ADA banyak pantangan dan petuah yang didapat secara turun temurun sehingga menetap dan menjadi ilmu tak tertulis, tanpa ada landasan ilmiahnya. Salah satunya adalah tidak boleh mandi ketika terkena cacar air.
Rupanya, petuah ketika kena cacar air tidak boleh mandi kebanyakan dianggap sebagai upaya 'penyelamatan' dari makin parahnya cacar. Kalau mandi, anggapannya cacar akan semakin menyebar dan malah membuat luka di kulit semakin basah.
BACA JUGA:
Bagaimana menurut dokter akan petuah tersebut?
Dokter Spesialis Penyakit Kulit dan Kelamin, dr Anthony Handoko, SpKK, FINSDV, menegaskan bahwa anggapan pasien cacar dilarang mandi itu sangat keliru. "Saya bisa tegaskan itu mitos," katanya dalam sebuah kesempatan kepada Okezone.
Pasien cacar, baik itu cacar air ataupun jenis cacar lain, misal Herpes Zoster (HZ) tetap harus mandi. Sebab, kesehatan kulit itu tetap harus terjaga baik saat kulit sedang sehat maupun sedang ada masalah.
BACA JUGA:
"Kalau enggak mandi, kulit malah kotor dan ini memungkinkan infeksi sekunder terjadi di sekitar area kulit yang sedang bermasalah," terusnya.

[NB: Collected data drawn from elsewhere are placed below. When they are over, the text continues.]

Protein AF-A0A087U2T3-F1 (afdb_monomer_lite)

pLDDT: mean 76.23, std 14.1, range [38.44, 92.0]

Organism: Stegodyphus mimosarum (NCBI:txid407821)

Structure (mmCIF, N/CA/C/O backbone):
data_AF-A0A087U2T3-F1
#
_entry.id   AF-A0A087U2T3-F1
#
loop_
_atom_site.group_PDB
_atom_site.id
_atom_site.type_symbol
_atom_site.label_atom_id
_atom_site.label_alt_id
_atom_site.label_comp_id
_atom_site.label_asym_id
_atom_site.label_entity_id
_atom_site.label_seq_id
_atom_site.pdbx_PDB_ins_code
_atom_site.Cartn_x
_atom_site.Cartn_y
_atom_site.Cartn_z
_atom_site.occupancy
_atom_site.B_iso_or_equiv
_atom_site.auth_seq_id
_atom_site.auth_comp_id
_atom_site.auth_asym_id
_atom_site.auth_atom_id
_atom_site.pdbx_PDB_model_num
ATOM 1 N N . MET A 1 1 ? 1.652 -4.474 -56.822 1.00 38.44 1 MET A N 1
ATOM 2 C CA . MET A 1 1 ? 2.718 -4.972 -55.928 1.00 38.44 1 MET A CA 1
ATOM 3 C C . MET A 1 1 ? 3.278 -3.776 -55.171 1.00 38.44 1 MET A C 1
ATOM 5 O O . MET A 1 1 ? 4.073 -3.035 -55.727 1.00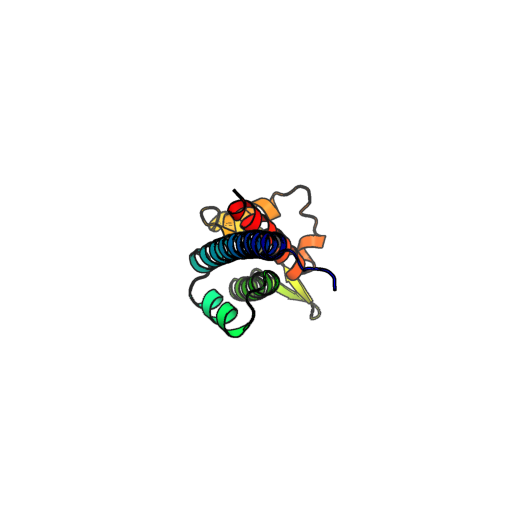 38.44 1 MET A O 1
ATOM 9 N N . MET A 1 2 ? 2.769 -3.500 -53.968 1.00 44.72 2 MET A N 1
ATOM 10 C CA . MET A 1 2 ? 3.305 -2.436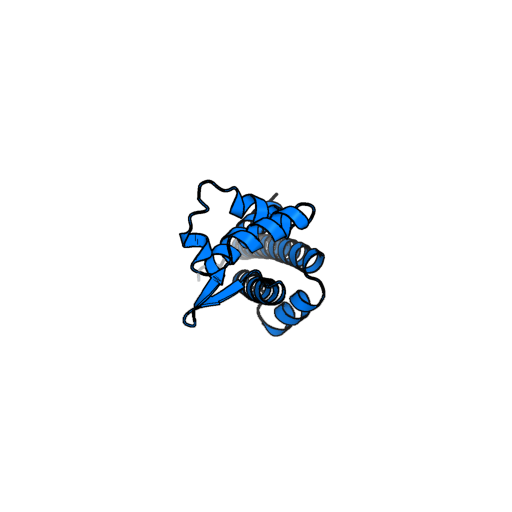 -53.112 1.00 44.72 2 MET A CA 1
ATOM 11 C C . MET A 1 2 ? 4.484 -3.017 -52.333 1.00 44.72 2 MET A C 1
ATOM 13 O O . MET A 1 2 ? 4.301 -3.924 -51.525 1.00 44.72 2 MET A O 1
ATOM 17 N N . GLY A 1 3 ? 5.692 -2.541 -52.640 1.00 48.22 3 GLY A N 1
ATOM 18 C CA . GLY A 1 3 ? 6.906 -2.896 -51.916 1.00 48.22 3 GLY A CA 1
ATOM 19 C C . GLY A 1 3 ? 6.799 -2.401 -50.480 1.00 48.22 3 GLY A C 1
ATOM 20 O O . GLY A 1 3 ? 6.889 -1.202 -50.222 1.00 48.22 3 GLY A O 1
ATOM 21 N N . LEU A 1 4 ? 6.562 -3.329 -49.555 1.00 48.16 4 LEU A N 1
ATOM 22 C CA . LEU A 1 4 ? 6.603 -3.070 -48.125 1.00 48.16 4 LEU A CA 1
ATOM 23 C C . LEU A 1 4 ? 8.056 -2.722 -47.778 1.00 48.16 4 LEU A C 1
ATOM 25 O O . LEU A 1 4 ? 8.941 -3.575 -47.785 1.00 48.16 4 LEU A O 1
ATOM 29 N N . ASN A 1 5 ? 8.306 -1.429 -47.603 1.00 53.88 5 ASN A N 1
ATOM 30 C CA . ASN A 1 5 ? 9.637 -0.853 -47.500 1.00 53.88 5 ASN A CA 1
ATOM 31 C C . ASN A 1 5 ? 10.332 -1.410 -46.242 1.00 53.88 5 ASN A C 1
ATOM 33 O O . ASN A 1 5 ? 9.927 -1.097 -45.123 1.00 53.88 5 ASN A O 1
ATOM 37 N N . TRP A 1 6 ? 11.355 -2.256 -46.415 1.00 50.69 6 TRP A N 1
ATOM 38 C CA . TRP A 1 6 ? 12.090 -2.958 -45.343 1.00 50.69 6 TRP A CA 1
ATOM 39 C C . TRP A 1 6 ? 12.544 -2.021 -44.205 1.00 50.69 6 TRP A C 1
ATOM 41 O O . TRP A 1 6 ? 12.528 -2.388 -43.032 1.00 50.69 6 TRP A O 1
ATOM 51 N N . GLN A 1 7 ? 12.842 -0.762 -44.534 1.00 49.47 7 GLN A N 1
ATOM 52 C CA . GLN A 1 7 ? 13.206 0.288 -43.578 1.00 49.47 7 GLN A CA 1
ATOM 53 C C . GLN A 1 7 ? 12.077 0.649 -42.587 1.00 49.47 7 GLN A C 1
ATOM 55 O O . GLN A 1 7 ? 12.356 0.948 -41.428 1.00 49.47 7 GLN A O 1
ATOM 60 N N . VAL A 1 8 ? 10.806 0.574 -43.000 1.00 53.56 8 VAL A N 1
ATOM 61 C CA . VAL A 1 8 ? 9.640 0.872 -42.144 1.00 53.56 8 VAL A CA 1
ATOM 62 C C . VAL A 1 8 ? 9.390 -0.258 -41.140 1.00 53.56 8 VAL A C 1
ATOM 64 O O . VAL A 1 8 ? 9.059 0.008 -39.986 1.00 53.56 8 VAL A O 1
ATOM 67 N N . LEU A 1 9 ? 9.617 -1.514 -41.542 1.00 53.47 9 LEU A N 1
ATOM 68 C CA . LEU A 1 9 ? 9.526 -2.677 -40.651 1.00 53.47 9 LEU A CA 1
ATOM 69 C C . LEU A 1 9 ? 10.614 -2.658 -39.567 1.00 53.47 9 LEU A C 1
ATOM 71 O O . LEU A 1 9 ? 10.316 -2.928 -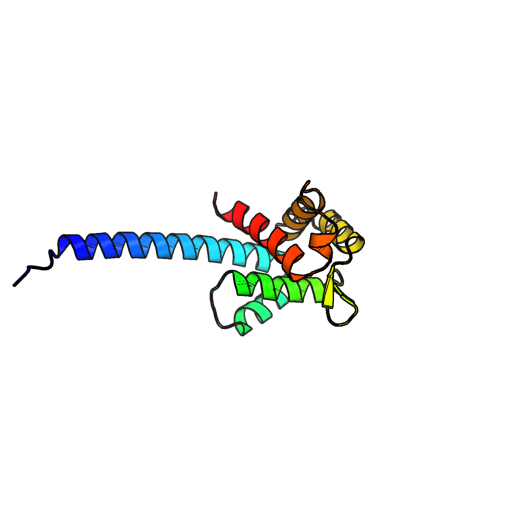38.404 1.00 53.47 9 LEU A O 1
ATOM 75 N N . CYS A 1 10 ? 11.850 -2.286 -39.915 1.00 50.34 10 CYS A N 1
ATOM 76 C CA . CYS A 1 10 ? 12.934 -2.159 -38.938 1.00 50.34 10 CYS A CA 1
ATOM 77 C C . CYS A 1 10 ? 12.682 -1.030 -37.928 1.00 50.34 10 CYS A C 1
ATOM 79 O O . CYS A 1 10 ? 12.897 -1.228 -36.735 1.00 50.34 10 CYS A O 1
ATOM 81 N N . LEU A 1 11 ? 12.174 0.128 -38.368 1.00 50.56 11 LEU A N 1
ATOM 82 C CA . LEU A 1 11 ? 11.835 1.234 -37.464 1.00 50.56 11 LEU A CA 1
ATOM 83 C C . LEU A 1 11 ? 10.682 0.866 -36.518 1.00 50.56 11 LEU A C 1
ATOM 85 O O . LEU A 1 11 ? 10.800 1.074 -35.313 1.00 50.56 11 LEU A O 1
ATOM 89 N N . ALA A 1 12 ? 9.608 0.251 -37.024 1.00 51.53 12 ALA A N 1
ATOM 90 C CA . ALA A 1 12 ? 8.486 -0.194 -36.192 1.00 51.53 12 ALA A CA 1
ATOM 91 C C . ALA A 1 12 ? 8.906 -1.242 -35.144 1.00 51.53 12 ALA A C 1
ATOM 93 O O . ALA A 1 12 ? 8.437 -1.195 -34.007 1.00 51.53 12 ALA A O 1
ATOM 94 N N . ALA A 1 13 ? 9.827 -2.148 -35.493 1.00 48.47 13 ALA A N 1
ATOM 95 C CA . ALA A 1 13 ? 10.389 -3.111 -34.550 1.00 48.47 13 ALA A CA 1
ATOM 96 C C . ALA A 1 13 ? 11.211 -2.425 -33.446 1.00 48.47 13 ALA A C 1
ATOM 98 O O . ALA A 1 13 ? 11.052 -2.768 -32.281 1.00 48.47 13 ALA A O 1
ATOM 99 N N . ILE A 1 14 ? 12.029 -1.419 -33.768 1.00 52.19 14 ILE A N 1
ATOM 100 C CA . ILE A 1 14 ? 12.837 -0.691 -32.773 1.00 52.19 14 ILE A CA 1
ATOM 101 C C . ILE A 1 14 ? 11.945 0.098 -31.801 1.00 52.19 14 ILE A C 1
ATOM 103 O O . ILE A 1 14 ? 12.166 0.039 -30.592 1.00 52.19 14 ILE A O 1
ATOM 107 N N . PHE A 1 15 ? 10.897 0.769 -32.296 1.00 46.47 15 PHE A N 1
ATOM 108 C CA . PHE A 1 15 ? 9.927 1.459 -31.434 1.00 46.47 15 PHE A CA 1
ATOM 109 C C . PHE A 1 15 ? 9.133 0.481 -30.558 1.00 46.47 15 PHE A C 1
ATOM 111 O O . PHE A 1 15 ? 8.950 0.737 -29.370 1.00 46.47 15 PHE A O 1
ATOM 118 N N . ALA A 1 16 ? 8.703 -0.663 -31.099 1.00 45.94 16 ALA A N 1
ATOM 119 C CA . ALA A 1 16 ? 8.009 -1.684 -30.318 1.00 45.94 16 ALA A CA 1
ATOM 120 C C . ALA A 1 16 ? 8.917 -2.304 -29.240 1.00 45.94 16 ALA A C 1
ATOM 122 O O . ALA A 1 16 ? 8.475 -2.495 -28.111 1.00 45.94 16 ALA A O 1
ATOM 123 N N . ILE A 1 17 ? 10.190 -2.572 -29.548 1.00 47.75 17 ILE A N 1
ATOM 124 C CA . ILE A 1 17 ? 11.160 -3.122 -28.590 1.00 47.75 17 ILE A CA 1
ATOM 125 C C . ILE A 1 17 ? 11.495 -2.097 -27.499 1.00 47.75 17 ILE A C 1
ATOM 127 O O . ILE A 1 17 ? 11.540 -2.474 -26.331 1.00 47.75 17 ILE A O 1
ATOM 131 N N . GLY A 1 18 ? 11.662 -0.814 -27.845 1.00 43.38 18 GLY A N 1
ATOM 132 C CA . GLY A 1 18 ? 11.885 0.264 -26.872 1.00 43.38 18 GLY A CA 1
ATOM 133 C C . GLY A 1 18 ? 10.723 0.408 -25.886 1.00 43.38 18 GLY A C 1
ATOM 134 O O . GLY A 1 18 ? 10.920 0.333 -24.679 1.00 43.38 18 GLY A O 1
ATOM 135 N N . VAL A 1 19 ? 9.486 0.464 -26.392 1.00 51.56 19 VAL A N 1
ATOM 136 C CA . VAL A 1 19 ? 8.275 0.560 -25.555 1.00 51.56 19 VAL A CA 1
ATOM 137 C C . VAL A 1 19 ? 8.071 -0.688 -24.683 1.00 51.56 19 VAL A C 1
ATOM 139 O O . VAL A 1 19 ? 7.580 -0.594 -23.556 1.00 51.56 19 VAL A O 1
ATOM 142 N N . VAL A 1 20 ? 8.438 -1.878 -25.166 1.00 54.06 20 VAL A N 1
ATOM 143 C CA . VAL A 1 20 ? 8.369 -3.117 -24.371 1.00 54.06 20 VAL A CA 1
ATOM 144 C C . VAL A 1 20 ? 9.475 -3.162 -23.309 1.00 54.06 20 VAL A C 1
ATOM 146 O O . VAL A 1 20 ? 9.209 -3.584 -22.184 1.00 54.06 20 VAL A O 1
ATOM 149 N N . ALA A 1 21 ? 10.686 -2.694 -23.621 1.00 57.06 21 ALA A N 1
ATOM 150 C CA . ALA A 1 21 ? 11.801 -2.625 -22.678 1.00 57.06 21 ALA A CA 1
ATOM 151 C C . ALA A 1 21 ? 11.535 -1.625 -21.539 1.00 57.06 21 ALA A C 1
ATOM 153 O O . ALA A 1 21 ? 11.720 -1.979 -20.372 1.00 57.06 21 ALA A O 1
ATOM 154 N N . ASP A 1 22 ? 11.005 -0.441 -21.857 1.00 59.69 22 ASP A N 1
ATOM 155 C CA . ASP A 1 22 ? 10.621 0.578 -20.869 1.00 59.69 22 ASP A CA 1
ATOM 156 C C . ASP A 1 22 ? 9.518 0.067 -19.929 1.00 59.69 22 ASP A C 1
ATOM 158 O O . ASP A 1 22 ? 9.569 0.254 -18.709 1.00 59.69 22 ASP A O 1
ATOM 162 N N . ASN A 1 23 ? 8.543 -0.671 -20.471 1.00 69.38 23 ASN A N 1
ATOM 163 C CA . ASN A 1 23 ? 7.504 -1.308 -19.663 1.00 69.38 23 ASN A CA 1
ATOM 164 C C . ASN A 1 23 ? 8.059 -2.420 -18.760 1.00 69.38 23 ASN A C 1
ATOM 166 O O . ASN A 1 23 ? 7.623 -2.550 -17.615 1.00 69.38 23 ASN A O 1
ATOM 170 N N . ASN A 1 24 ? 9.036 -3.199 -19.231 1.00 74.31 24 ASN A N 1
ATOM 171 C CA . ASN A 1 24 ? 9.676 -4.236 -18.420 1.00 74.31 24 ASN A CA 1
ATOM 172 C C . ASN A 1 24 ? 10.501 -3.641 -17.271 1.00 74.31 24 ASN A C 1
ATOM 174 O O . ASN A 1 24 ? 10.446 -4.159 -16.157 1.00 74.31 24 ASN A O 1
ATOM 178 N N . ALA A 1 25 ? 11.228 -2.546 -17.507 1.00 81.31 25 ALA A N 1
ATOM 179 C CA . ALA A 1 25 ? 11.977 -1.849 -16.464 1.00 81.31 25 ALA A CA 1
ATOM 180 C C . ALA A 1 25 ? 11.047 -1.309 -15.365 1.0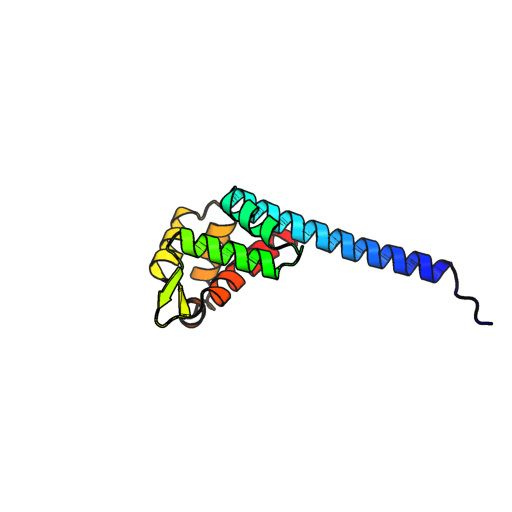0 81.31 25 ALA A C 1
ATOM 182 O O . ALA A 1 25 ? 11.294 -1.531 -14.177 1.00 81.31 25 ALA A O 1
ATOM 183 N N . LEU A 1 26 ? 9.926 -0.693 -15.757 1.00 82.56 26 LEU A N 1
ATOM 184 C CA . LEU A 1 26 ? 8.907 -0.213 -14.825 1.00 82.56 26 LEU A CA 1
ATOM 185 C C . LEU A 1 26 ? 8.312 -1.356 -13.990 1.00 82.56 26 LEU A C 1
ATOM 187 O O . LEU A 1 26 ? 8.227 -1.251 -12.765 1.00 82.56 26 LEU A O 1
ATOM 191 N N . ILE A 1 27 ? 7.925 -2.462 -14.633 1.00 79.62 27 ILE A N 1
ATOM 192 C CA . ILE A 1 27 ? 7.368 -3.639 -13.950 1.00 79.62 27 ILE A CA 1
ATOM 193 C C . ILE A 1 27 ? 8.391 -4.238 -12.977 1.00 79.62 27 ILE A C 1
ATOM 195 O O . ILE A 1 27 ? 8.037 -4.536 -11.837 1.00 79.62 27 ILE A O 1
ATOM 199 N N . ASN A 1 28 ? 9.655 -4.361 -13.388 1.00 83.81 28 ASN A N 1
ATOM 200 C CA . ASN A 1 28 ? 10.724 -4.893 -12.544 1.00 83.81 28 ASN A CA 1
ATOM 201 C C . ASN A 1 28 ? 11.023 -3.987 -11.345 1.00 83.81 28 ASN A C 1
ATOM 203 O O . ASN A 1 28 ? 11.206 -4.491 -10.239 1.00 83.81 28 ASN A O 1
ATOM 207 N N . CYS A 1 29 ? 11.025 -2.663 -11.531 1.00 87.50 29 CYS A N 1
ATOM 208 C CA . CYS A 1 29 ? 11.189 -1.715 -10.429 1.00 87.50 29 CYS A CA 1
ATOM 209 C C . CYS A 1 29 ? 10.047 -1.836 -9.413 1.00 87.50 29 CYS A C 1
ATOM 211 O O . CYS A 1 29 ? 10.295 -1.950 -8.211 1.00 87.50 29 CYS A O 1
ATOM 213 N N . ILE A 1 30 ? 8.798 -1.867 -9.892 1.00 86.25 30 ILE A N 1
ATOM 214 C CA . ILE A 1 30 ? 7.623 -2.025 -9.032 1.00 86.25 30 ILE A CA 1
ATOM 215 C C . ILE A 1 30 ? 7.719 -3.347 -8.268 1.00 86.25 30 ILE A C 1
ATOM 217 O O . ILE A 1 30 ? 7.632 -3.342 -7.043 1.00 86.25 30 ILE A O 1
ATOM 221 N N . HIS A 1 31 ? 7.957 -4.462 -8.964 1.00 84.19 31 HIS A N 1
ATOM 222 C CA . HIS A 1 31 ? 8.145 -5.765 -8.329 1.00 84.19 31 HIS A CA 1
ATOM 223 C C . HIS A 1 31 ? 9.228 -5.687 -7.253 1.00 84.19 31 HIS A C 1
ATOM 225 O O . HIS A 1 31 ? 8.971 -6.058 -6.112 1.00 84.19 31 HIS A O 1
ATOM 231 N N . GLY A 1 32 ? 10.417 -5.175 -7.585 1.00 86.25 32 GLY A N 1
ATOM 232 C CA . GLY A 1 32 ? 11.546 -5.086 -6.662 1.00 86.25 32 GLY A CA 1
ATOM 233 C C . GLY A 1 32 ? 11.200 -4.350 -5.368 1.00 86.25 32 GLY A C 1
ATOM 234 O O . GLY A 1 32 ? 11.546 -4.829 -4.291 1.00 86.25 32 GLY A O 1
ATOM 235 N N . LYS A 1 33 ? 10.448 -3.246 -5.452 1.00 89.75 33 LYS A N 1
ATOM 236 C CA . LYS A 1 33 ? 9.984 -2.491 -4.276 1.00 89.75 33 LYS A CA 1
ATOM 237 C C . LYS A 1 33 ? 8.984 -3.278 -3.432 1.00 89.75 33 LYS A C 1
ATOM 239 O O . LYS A 1 33 ? 9.116 -3.314 -2.215 1.00 89.75 33 LYS A O 1
ATOM 244 N N . TYR A 1 34 ? 8.016 -3.939 -4.065 1.00 86.56 34 TYR A N 1
ATOM 245 C CA . TYR A 1 34 ? 7.044 -4.760 -3.342 1.00 86.56 34 TYR A CA 1
ATOM 246 C C . TYR A 1 34 ? 7.685 -5.996 -2.698 1.00 86.56 34 TYR A C 1
ATOM 248 O O . TYR A 1 34 ? 7.390 -6.313 -1.550 1.00 86.56 34 TYR A O 1
ATOM 256 N N . LYS A 1 35 ? 8.614 -6.653 -3.397 1.00 86.44 35 LYS A N 1
ATOM 257 C CA . LYS A 1 35 ? 9.379 -7.789 -2.874 1.00 86.44 35 LYS A CA 1
ATOM 258 C C . LYS A 1 35 ? 10.297 -7.386 -1.721 1.00 86.44 35 LYS A C 1
ATOM 260 O O . LYS A 1 35 ? 10.401 -8.141 -0.762 1.00 86.44 35 LYS A O 1
ATOM 265 N N . ALA A 1 36 ? 10.947 -6.224 -1.797 1.00 88.56 36 ALA A N 1
ATOM 266 C CA . ALA A 1 36 ? 11.808 -5.732 -0.723 1.00 88.56 36 ALA A CA 1
ATOM 267 C C . ALA A 1 36 ? 11.035 -5.516 0.587 1.00 88.56 36 ALA A C 1
ATOM 269 O O . ALA A 1 36 ? 11.545 -5.827 1.658 1.00 88.56 36 ALA A O 1
ATOM 270 N N . ASP A 1 37 ? 9.800 -5.027 0.486 1.00 86.62 37 ASP A N 1
ATOM 271 C CA . ASP A 1 37 ? 8.999 -4.646 1.645 1.00 86.62 37 ASP A CA 1
ATOM 272 C C . ASP A 1 37 ? 8.127 -5.796 2.190 1.00 86.62 37 ASP A C 1
ATOM 274 O O . ASP A 1 37 ? 7.896 -5.864 3.394 1.00 86.62 37 ASP A O 1
ATOM 278 N N . LEU A 1 38 ? 7.635 -6.694 1.326 1.00 83.00 38 LEU A N 1
ATOM 279 C CA . LEU A 1 38 ? 6.676 -7.760 1.685 1.00 83.00 38 LEU A CA 1
ATOM 280 C C . LEU A 1 38 ? 7.276 -9.173 1.640 1.00 83.00 38 LEU A C 1
ATOM 282 O O . LEU A 1 38 ? 6.655 -10.138 2.087 1.00 83.00 38 LEU A O 1
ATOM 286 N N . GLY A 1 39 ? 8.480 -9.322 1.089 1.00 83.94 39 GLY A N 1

Memang, ada beberapa trik mandi yang disarankan supaya tetap aman dan tidak menimbulkan kekhawatiran. Dokter Anthony coba membeberkan beberapa trik mandi yang aman buat pasien cacar:
1. Hindari air panas
Ini penting diperhatikan. Anggapan masyarakat itu kebanyakan kalau lagi luka, maka mandi air panas saja supaya lukanya tidak semakin parah. "Ini salah, malah karena dia sedang luka, sedang iritasi, ya, jangan kena air yang panas. Kasihan, yang ada malah melepuh nanti lukanya," kata dr. Anthony.
2. Tak boleh langsung guyur
Trik ini sangat menguntungkan buat Anda yang mandi menggunakan shower, bukan gayung. Sekalipun pakai gayung, usahakan jangan langsung diguyur, tetapi perlahan banjur air ke badan secara lembut.
"Kalau pakai shower, biarkan airnya mengalir ke tubuh, jangan disentralkan ke lukanya juga," ujarnya.